In 2008 the total number of full-time equivalent jobs was 582. The number of jobs in the primary sector was 33, of which 30 were in agriculture and 3 were in forestry or lumber production. The number of jobs in the secondary sector was 329 of which 262 or (79.6%) were in manufacturing and 67 (20.4%) were in construction. The number of jobs in the tertiary sector was 220. In the tertiary sector; 64 or 29.1% were in wholesale or retail sales or the repair of motor vehicles, 10 or 4.5% were in the movement and storage of goods, 12 or 5.5% were in a hotel or restaurant, 2 or 0.9% were in the information industry, 6 or 2.7% were the insurance or financial industry, 6 or 2.7% were technical professionals or scientists, 65 or 29.5% were in education and 18 or 8.2% were in health care.

In 2000, there were 440 workers who commuted into the municipality and 733 workers who commuted away. The municipality is a net exporter of workers, with about 1.7 workers leaving the municipality for every one entering. About 12.3% of the workforce coming into Courtételle are coming from outside Switzerland. Of the working population, 11.3% used public transportation to get to work, and 66.1% used a private car.

==Religion==
From the 2000 census, 1,736 or 79.6% were Roman Catholic, while 188 or 8.6% belonged to the Swiss Reformed Church. Of the rest of the population, there was 1 member of an Orthodox church, and there were 63 individuals (or about 2.89% of the population) who belonged to another Christian church. There were 52 (or about 2.39% of the population) who were Islamic. There was 1 person who was Buddhist and 4 individuals who belonged to another church. 110 (or about 5.05% of the population) belonged to no church, are agnostic or atheist, and 56 individuals (or about 2.57% of the population) did not answer the question.

==Transport==
Courtételle sits on the Delémont–Delle line and is served by trains at Courtételle railway station.

==Education==
In Courtételle about 818 or (37.5%) of the population have completed non-mandatory upper secondary education, and 166 or (7.6%) have completed additional higher education (either university or a Fachhochschule). Of the 166 who completed tertiary schooling, 65.1% were Swiss men, 21.7% were Swiss women, 10.2% were non-Swiss men and 3.0% were non-Swiss women.

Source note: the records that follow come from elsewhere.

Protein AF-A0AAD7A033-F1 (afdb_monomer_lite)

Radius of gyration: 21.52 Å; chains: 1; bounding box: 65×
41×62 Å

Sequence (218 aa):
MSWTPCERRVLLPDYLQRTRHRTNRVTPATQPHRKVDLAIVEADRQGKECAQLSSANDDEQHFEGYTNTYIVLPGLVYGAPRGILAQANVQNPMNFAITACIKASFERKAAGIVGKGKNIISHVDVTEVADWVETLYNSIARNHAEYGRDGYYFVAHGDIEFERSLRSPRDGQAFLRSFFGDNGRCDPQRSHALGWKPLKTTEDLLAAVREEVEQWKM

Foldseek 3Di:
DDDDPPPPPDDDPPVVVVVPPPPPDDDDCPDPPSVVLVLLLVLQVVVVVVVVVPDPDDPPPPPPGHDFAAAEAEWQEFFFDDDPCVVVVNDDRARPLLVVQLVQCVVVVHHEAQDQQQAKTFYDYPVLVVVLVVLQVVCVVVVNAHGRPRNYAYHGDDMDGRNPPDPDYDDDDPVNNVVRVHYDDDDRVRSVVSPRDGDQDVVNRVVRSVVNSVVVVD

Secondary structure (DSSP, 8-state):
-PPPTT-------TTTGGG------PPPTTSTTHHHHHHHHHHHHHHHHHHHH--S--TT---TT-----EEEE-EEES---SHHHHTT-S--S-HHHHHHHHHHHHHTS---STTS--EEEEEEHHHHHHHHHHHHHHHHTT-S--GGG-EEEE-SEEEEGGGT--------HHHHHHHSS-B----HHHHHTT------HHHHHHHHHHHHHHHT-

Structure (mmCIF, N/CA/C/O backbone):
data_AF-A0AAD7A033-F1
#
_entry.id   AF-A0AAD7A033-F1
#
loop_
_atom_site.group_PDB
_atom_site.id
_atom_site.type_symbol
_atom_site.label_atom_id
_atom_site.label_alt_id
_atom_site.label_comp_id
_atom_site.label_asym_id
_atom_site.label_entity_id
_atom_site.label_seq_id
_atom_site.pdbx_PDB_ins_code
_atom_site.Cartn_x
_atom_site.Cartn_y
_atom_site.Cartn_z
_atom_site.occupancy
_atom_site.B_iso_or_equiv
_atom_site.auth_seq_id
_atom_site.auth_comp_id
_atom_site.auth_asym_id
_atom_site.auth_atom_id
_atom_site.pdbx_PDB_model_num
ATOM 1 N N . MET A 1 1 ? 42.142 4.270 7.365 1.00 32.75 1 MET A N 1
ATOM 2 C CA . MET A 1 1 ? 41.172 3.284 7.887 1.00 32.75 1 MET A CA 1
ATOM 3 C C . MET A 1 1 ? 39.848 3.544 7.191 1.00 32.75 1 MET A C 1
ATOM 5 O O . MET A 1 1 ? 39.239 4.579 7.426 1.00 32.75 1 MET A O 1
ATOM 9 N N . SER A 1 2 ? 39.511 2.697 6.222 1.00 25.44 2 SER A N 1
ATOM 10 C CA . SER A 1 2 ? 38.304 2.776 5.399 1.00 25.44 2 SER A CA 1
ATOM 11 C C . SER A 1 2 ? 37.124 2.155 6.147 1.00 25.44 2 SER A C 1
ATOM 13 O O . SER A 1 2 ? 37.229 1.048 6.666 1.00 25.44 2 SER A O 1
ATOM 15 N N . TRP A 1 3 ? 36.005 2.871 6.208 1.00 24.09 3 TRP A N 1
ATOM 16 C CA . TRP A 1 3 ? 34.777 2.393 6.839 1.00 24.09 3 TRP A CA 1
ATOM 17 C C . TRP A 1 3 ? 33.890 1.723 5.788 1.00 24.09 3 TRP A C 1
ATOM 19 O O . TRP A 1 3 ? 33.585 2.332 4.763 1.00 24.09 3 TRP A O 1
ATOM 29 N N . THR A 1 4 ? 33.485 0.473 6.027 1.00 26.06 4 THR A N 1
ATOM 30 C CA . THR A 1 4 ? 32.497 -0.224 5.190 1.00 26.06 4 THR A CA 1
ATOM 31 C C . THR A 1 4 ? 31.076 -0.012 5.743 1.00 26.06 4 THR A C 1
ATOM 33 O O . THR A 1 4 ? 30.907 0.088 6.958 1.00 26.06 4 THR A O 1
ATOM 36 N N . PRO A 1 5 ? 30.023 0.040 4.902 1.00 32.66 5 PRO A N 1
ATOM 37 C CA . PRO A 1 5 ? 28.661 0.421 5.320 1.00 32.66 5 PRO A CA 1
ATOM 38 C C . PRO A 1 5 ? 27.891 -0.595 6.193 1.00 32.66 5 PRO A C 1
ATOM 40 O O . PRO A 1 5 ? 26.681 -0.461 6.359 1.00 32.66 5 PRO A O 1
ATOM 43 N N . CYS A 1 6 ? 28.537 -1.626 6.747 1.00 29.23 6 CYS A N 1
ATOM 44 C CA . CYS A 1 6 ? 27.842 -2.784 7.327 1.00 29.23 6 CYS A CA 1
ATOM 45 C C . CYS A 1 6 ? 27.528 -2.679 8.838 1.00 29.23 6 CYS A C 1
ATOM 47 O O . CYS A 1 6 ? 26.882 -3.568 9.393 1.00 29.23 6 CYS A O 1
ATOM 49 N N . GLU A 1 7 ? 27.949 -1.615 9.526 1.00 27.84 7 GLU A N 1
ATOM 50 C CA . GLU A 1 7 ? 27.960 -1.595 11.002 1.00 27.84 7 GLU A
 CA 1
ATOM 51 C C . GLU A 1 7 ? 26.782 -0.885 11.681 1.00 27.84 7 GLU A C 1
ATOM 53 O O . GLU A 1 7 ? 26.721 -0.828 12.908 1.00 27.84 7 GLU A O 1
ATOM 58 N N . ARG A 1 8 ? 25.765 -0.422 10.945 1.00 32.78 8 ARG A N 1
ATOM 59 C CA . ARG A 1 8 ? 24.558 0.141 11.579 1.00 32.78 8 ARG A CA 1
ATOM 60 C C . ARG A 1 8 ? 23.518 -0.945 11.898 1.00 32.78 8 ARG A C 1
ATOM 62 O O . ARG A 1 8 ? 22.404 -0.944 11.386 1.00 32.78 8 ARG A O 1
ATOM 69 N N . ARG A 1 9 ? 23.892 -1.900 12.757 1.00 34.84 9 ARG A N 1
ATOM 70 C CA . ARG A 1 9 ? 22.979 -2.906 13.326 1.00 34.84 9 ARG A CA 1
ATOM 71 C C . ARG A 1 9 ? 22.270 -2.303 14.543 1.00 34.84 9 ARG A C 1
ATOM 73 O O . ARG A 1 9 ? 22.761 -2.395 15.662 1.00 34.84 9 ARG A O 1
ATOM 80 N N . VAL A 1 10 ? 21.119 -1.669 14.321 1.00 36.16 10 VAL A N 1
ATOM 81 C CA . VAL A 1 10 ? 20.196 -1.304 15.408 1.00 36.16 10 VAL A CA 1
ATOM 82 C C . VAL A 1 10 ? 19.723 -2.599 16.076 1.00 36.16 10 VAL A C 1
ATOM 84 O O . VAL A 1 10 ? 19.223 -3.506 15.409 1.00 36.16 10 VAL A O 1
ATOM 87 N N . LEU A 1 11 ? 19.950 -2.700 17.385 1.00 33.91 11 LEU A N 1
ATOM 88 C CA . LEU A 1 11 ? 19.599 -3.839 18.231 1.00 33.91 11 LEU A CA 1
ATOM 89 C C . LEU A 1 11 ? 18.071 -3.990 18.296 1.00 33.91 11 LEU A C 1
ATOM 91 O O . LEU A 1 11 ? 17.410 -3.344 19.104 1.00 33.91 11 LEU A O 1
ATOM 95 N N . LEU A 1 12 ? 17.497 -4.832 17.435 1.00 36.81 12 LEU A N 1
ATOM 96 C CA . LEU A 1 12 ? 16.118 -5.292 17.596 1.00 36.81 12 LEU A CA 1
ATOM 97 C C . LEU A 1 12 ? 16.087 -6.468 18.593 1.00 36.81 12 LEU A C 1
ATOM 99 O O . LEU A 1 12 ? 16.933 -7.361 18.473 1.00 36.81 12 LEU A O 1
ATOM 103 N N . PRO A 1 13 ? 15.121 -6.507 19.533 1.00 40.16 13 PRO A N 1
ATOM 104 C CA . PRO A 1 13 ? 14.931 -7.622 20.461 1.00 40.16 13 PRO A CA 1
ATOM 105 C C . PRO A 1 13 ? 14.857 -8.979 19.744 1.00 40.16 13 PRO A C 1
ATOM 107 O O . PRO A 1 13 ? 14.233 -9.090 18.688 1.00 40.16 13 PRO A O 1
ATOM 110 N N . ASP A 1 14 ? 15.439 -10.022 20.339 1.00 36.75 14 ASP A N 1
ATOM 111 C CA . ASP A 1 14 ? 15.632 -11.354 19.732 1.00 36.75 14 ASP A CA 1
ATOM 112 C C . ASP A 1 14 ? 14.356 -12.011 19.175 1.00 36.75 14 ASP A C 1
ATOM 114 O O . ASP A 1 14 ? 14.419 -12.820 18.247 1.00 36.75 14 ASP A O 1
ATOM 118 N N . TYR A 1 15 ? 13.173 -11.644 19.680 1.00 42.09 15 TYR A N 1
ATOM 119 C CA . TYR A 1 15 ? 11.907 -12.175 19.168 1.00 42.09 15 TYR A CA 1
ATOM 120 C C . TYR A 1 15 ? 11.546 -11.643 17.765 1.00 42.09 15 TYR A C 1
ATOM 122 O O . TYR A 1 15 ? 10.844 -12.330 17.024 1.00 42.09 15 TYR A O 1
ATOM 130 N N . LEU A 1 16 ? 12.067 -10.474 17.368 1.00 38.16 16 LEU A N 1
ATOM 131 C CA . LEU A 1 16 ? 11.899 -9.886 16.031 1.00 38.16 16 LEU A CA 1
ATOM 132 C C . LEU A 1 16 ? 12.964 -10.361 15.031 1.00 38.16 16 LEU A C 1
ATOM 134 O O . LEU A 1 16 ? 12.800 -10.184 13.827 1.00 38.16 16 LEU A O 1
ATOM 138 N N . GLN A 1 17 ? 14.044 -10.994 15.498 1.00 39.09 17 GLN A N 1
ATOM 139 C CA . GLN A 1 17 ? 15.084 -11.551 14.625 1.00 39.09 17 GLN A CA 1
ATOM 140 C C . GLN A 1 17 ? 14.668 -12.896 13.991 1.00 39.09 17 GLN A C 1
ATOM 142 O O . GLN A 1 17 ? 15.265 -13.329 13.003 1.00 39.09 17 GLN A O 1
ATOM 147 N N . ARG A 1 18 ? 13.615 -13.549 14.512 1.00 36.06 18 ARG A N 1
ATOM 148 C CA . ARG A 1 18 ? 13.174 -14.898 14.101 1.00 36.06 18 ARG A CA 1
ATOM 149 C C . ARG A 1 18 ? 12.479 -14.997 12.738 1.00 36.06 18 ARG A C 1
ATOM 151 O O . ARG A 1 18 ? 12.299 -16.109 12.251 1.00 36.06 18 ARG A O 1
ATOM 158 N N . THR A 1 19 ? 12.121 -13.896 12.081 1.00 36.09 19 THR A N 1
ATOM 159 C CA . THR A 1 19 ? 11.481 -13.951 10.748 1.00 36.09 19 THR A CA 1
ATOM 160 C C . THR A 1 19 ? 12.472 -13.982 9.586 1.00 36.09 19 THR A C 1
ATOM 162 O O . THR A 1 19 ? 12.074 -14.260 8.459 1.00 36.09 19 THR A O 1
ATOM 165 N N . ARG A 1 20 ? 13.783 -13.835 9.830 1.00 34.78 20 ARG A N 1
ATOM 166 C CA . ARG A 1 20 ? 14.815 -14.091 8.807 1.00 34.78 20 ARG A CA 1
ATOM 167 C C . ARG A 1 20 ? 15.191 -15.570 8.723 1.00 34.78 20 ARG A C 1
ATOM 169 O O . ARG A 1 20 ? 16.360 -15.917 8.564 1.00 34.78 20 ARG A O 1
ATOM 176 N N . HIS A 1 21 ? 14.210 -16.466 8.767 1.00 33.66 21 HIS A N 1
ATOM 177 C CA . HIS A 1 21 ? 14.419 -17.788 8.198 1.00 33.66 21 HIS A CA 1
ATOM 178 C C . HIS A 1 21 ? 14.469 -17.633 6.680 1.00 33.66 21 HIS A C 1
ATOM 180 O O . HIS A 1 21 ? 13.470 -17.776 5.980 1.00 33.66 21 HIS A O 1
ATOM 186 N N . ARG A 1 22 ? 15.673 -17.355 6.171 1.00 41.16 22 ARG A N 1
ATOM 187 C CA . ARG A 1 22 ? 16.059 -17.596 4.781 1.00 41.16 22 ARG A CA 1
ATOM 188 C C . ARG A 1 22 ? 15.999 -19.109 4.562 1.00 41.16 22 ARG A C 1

The Canton of Jura school system provides two year of non-obligatory Kindergarten, followed by six years of Primary school. This is followed by three years of obligatory lower Secondary school where the students are separated according to ability and aptitude. Following the lower Secondary students may attend a three or four year optional upper Secondary school followed by some form of Tertiary school or they may enter an apprenticeship.

During the 2009-10 school year, there were no students attending school in Courtételle. As of 2000, there were 28 students in Courtételle who came from another municipality, while 150 residents attended schools outside the municipality.